Julie Taymor: That's an interesting question. We so much love what the other does, and respect it, that if he does something that I don't quite get, I won't question it -- especially in the opera. The opera is his. The composer is at the top. He's top dog. So for me, last night, I didn't take a bow, because I wanted to see Elliot go on stage. It was the most extraordinarily wonderful thing to have all those people standing for him. There's a lot of private stuff that goes into that, but it is his work in opera. It's Mozart's Magic Flute. It's not Schikaneder's Magic Flute. Now, I've done the Magic Flute, and I've got a nice one that keeps coming back, but in years it will die and Mozart won't.
So Goldenthal's Grendel is there, and in that, I didn't even listen to a lot of it until it was done, because in film -- when he's doing music for my films -- I am the director and I can say, "I don't like that. It doesn't work." And he has to sublimate, even if he feels it does. But now, after these many years, if he really believes, I can probably see it. You see? There's a different communication. We're much faster. It's very easy to see where the other is going and support it. So it's an amazing artistic collaboration in theater. He's done ballets on his own, and other works, but we're doing theater and film and now opera, and we're doing musicals as well together.
After Across the Universe is edited, do you have another project already in mind?
Julie Taymor: Yes, we have.
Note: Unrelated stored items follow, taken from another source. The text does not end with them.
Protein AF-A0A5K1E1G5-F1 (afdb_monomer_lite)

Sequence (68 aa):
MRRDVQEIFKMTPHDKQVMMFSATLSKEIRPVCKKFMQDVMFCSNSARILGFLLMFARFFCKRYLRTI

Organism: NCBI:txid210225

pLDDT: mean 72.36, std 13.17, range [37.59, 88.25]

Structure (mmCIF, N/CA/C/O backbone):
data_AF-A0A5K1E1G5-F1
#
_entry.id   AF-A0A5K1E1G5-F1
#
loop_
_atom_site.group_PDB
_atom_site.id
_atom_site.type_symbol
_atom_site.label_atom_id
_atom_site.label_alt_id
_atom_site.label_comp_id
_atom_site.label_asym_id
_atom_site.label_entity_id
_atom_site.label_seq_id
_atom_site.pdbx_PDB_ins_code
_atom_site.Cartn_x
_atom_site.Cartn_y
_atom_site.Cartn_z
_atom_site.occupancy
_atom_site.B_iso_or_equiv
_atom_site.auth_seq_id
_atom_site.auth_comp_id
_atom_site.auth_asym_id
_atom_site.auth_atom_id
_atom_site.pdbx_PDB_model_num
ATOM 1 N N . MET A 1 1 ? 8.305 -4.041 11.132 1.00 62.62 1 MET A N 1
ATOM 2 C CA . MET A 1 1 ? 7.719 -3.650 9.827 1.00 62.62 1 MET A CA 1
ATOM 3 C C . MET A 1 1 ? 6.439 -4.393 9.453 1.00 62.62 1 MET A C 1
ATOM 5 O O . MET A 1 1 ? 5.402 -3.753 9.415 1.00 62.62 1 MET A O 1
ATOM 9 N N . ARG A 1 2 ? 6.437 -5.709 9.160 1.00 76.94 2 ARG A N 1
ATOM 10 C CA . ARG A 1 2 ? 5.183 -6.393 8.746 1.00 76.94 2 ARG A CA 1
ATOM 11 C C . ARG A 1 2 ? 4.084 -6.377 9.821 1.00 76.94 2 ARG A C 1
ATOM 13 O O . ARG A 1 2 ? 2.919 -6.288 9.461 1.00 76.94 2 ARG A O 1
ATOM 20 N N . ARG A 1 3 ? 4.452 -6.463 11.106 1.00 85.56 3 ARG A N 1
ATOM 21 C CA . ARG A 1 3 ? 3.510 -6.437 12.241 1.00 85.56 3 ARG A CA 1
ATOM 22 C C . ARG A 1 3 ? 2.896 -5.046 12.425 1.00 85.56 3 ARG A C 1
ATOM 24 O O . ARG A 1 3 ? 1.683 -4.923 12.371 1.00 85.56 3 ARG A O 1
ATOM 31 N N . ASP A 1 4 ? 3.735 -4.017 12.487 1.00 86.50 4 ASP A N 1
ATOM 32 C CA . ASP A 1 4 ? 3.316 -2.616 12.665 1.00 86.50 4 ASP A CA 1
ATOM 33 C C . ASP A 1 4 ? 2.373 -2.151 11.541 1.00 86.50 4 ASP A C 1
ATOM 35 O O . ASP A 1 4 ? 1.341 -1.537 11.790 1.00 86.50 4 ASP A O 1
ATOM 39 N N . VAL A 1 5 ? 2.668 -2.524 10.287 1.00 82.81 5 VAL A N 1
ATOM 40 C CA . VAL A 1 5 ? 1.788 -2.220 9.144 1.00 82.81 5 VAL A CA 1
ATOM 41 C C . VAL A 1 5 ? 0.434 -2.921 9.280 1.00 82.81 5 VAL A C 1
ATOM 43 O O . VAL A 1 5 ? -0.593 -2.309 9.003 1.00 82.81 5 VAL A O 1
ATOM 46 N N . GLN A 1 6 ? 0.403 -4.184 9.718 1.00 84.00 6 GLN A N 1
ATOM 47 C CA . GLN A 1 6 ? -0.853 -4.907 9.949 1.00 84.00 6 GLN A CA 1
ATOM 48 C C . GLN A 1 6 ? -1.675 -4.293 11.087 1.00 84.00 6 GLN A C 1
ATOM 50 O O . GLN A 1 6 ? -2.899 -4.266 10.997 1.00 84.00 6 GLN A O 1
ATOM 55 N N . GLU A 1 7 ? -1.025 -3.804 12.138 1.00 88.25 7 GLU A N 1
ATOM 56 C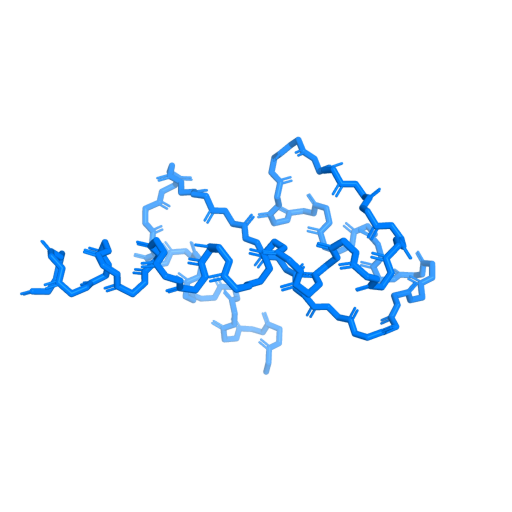 CA . GLU A 1 7 ? -1.681 -3.152 13.271 1.00 88.25 7 GLU A CA 1
ATOM 57 C C . GLU A 1 7 ? -2.330 -1.826 12.853 1.00 88.25 7 GLU A C 1
ATOM 59 O O . GLU A 1 7 ? -3.534 -1.648 13.036 1.00 88.25 7 GLU A O 1
ATOM 64 N N . ILE A 1 8 ? -1.593 -0.956 12.153 1.00 85.44 8 ILE A N 1
ATOM 65 C CA . ILE A 1 8 ? -2.130 0.296 11.587 1.00 85.44 8 ILE A CA 1
ATOM 66 C C . ILE A 1 8 ? -3.281 0.011 10.613 1.00 85.44 8 ILE A C 1
ATOM 68 O O . ILE A 1 8 ? -4.296 0.713 10.596 1.00 85.44 8 ILE A O 1
ATOM 72 N N . PHE A 1 9 ? -3.159 -1.045 9.807 1.00 84.06 9 PHE A N 1
ATOM 73 C CA . PHE A 1 9 ? -4.197 -1.418 8.852 1.00 84.06 9 PHE A CA 1
ATOM 74 C C . PHE A 1 9 ? -5.505 -1.850 9.526 1.00 84.06 9 PHE A C 1
ATOM 76 O O . PHE A 1 9 ? -6.572 -1.606 8.961 1.00 84.06 9 PHE A O 1
ATOM 83 N N . LYS A 1 10 ? -5.425 -2.468 10.712 1.00 86.44 10 LYS A N 1
ATOM 84 C CA . LYS A 1 10 ? -6.588 -2.848 11.531 1.00 86.44 10 LYS A CA 1
ATOM 85 C C . LYS A 1 10 ? -7.184 -1.667 12.295 1.00 86.44 10 LYS A C 1
ATOM 87 O O . LYS A 1 10 ? -8.392 -1.634 12.480 1.00 86.44 10 LYS A O 1
ATOM 92 N N . MET A 1 11 ? -6.355 -0.719 12.736 1.00 87.75 11 MET A N 1
ATOM 93 C CA . MET A 1 11 ? -6.818 0.480 13.450 1.00 87.75 11 MET A CA 1
ATOM 94 C C . MET A 1 11 ? -7.526 1.488 12.532 1.00 87.75 11 MET A C 1
ATOM 96 O O . MET A 1 11 ? -8.334 2.288 12.991 1.00 87.75 11 MET A O 1
ATOM 100 N N . THR A 1 12 ? -7.221 1.469 11.235 1.00 85.25 12 THR A N 1
ATOM 101 C CA . THR A 1 12 ? -7.836 2.350 10.230 1.00 85.25 12 THR A CA 1
ATOM 102 C C . THR A 1 12 ? -9.110 1.731 9.635 1.00 85.25 12 THR A C 1
ATOM 104 O O . THR A 1 12 ? -9.184 0.506 9.528 1.00 85.25 12 THR A O 1
ATOM 107 N N . PRO A 1 13 ? -10.091 2.539 9.178 1.00 87.25 13 PRO A N 1
ATOM 108 C CA . PRO A 1 13 ? -11.368 2.048 8.645 1.00 87.25 13 PRO A CA 1
ATOM 109 C C . PRO A 1 13 ? -11.200 1.024 7.511 1.00 87.25 13 PRO A C 1
ATOM 111 O O . PRO A 1 13 ? -10.215 1.052 6.766 1.00 87.25 13 PRO A O 1
ATOM 114 N N . HIS A 1 14 ? -12.160 0.099 7.395 1.00 83.25 14 HIS A N 1
ATOM 115 C CA . HIS A 1 14 ? -12.112 -0.999 6.421 1.00 83.25 14 HIS A CA 1
ATOM 116 C C . HIS A 1 14 ? -12.230 -0.522 4.970 1.00 83.25 14 HIS A C 1
ATOM 118 O O . HIS A 1 14 ? -11.545 -1.065 4.107 1.00 83.25 14 HIS A O 1
ATOM 124 N N . ASP A 1 15 ? -13.038 0.507 4.717 1.00 83.31 15 ASP A N 1
ATOM 125 C CA . ASP A 1 15 ? -13.162 1.132 3.402 1.00 83.31 15 ASP A CA 1
ATOM 126 C C . ASP A 1 15 ? -12.142 2.270 3.267 1.00 83.31 15 ASP A C 1
ATOM 128 O O . ASP A 1 15 ? -12.324 3.377 3.782 1.00 83.31 15 ASP A O 1
ATOM 132 N N . LYS A 1 16 ? -10.999 1.961 2.650 1.00 79.62 16 LYS A N 1
ATOM 133 C CA . LYS A 1 16 ? -9.924 2.923 2.400 1.00 79.62 16 LYS A CA 1
ATOM 134 C C . LYS A 1 16 ? -9.190 2.598 1.109 1.00 79.62 16 LYS A C 1
ATOM 136 O O . LYS A 1 16 ? -8.921 1.441 0.793 1.00 79.62 16 LYS A O 1
ATOM 141 N N . GLN A 1 17 ? -8.779 3.643 0.396 1.00 79.38 17 GLN A N 1
ATOM 142 C CA . GLN A 1 17 ? -7.905 3.493 -0.759 1.00 79.38 17 GLN A CA 1
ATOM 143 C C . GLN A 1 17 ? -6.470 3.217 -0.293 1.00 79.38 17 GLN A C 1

I have a couple. We're doing a movie musical of Thomas Mann's The Transposed Heads, which we did as theater and as a musical, and now we're throwing out all the original and writing together. We enjoy writing songs together too. I did one for Frida. I do the lyrics, he does the music. So we're writing this musical together.
Then -- if it happens, it happens -- but I've been slated to direct a Broadway musical Spiderman with Bono and the Edge writing the music. It just hasn't quite been signed off on; it's been in development for a while. But I would like to do that. I look forward to that. I've got a weird take on it.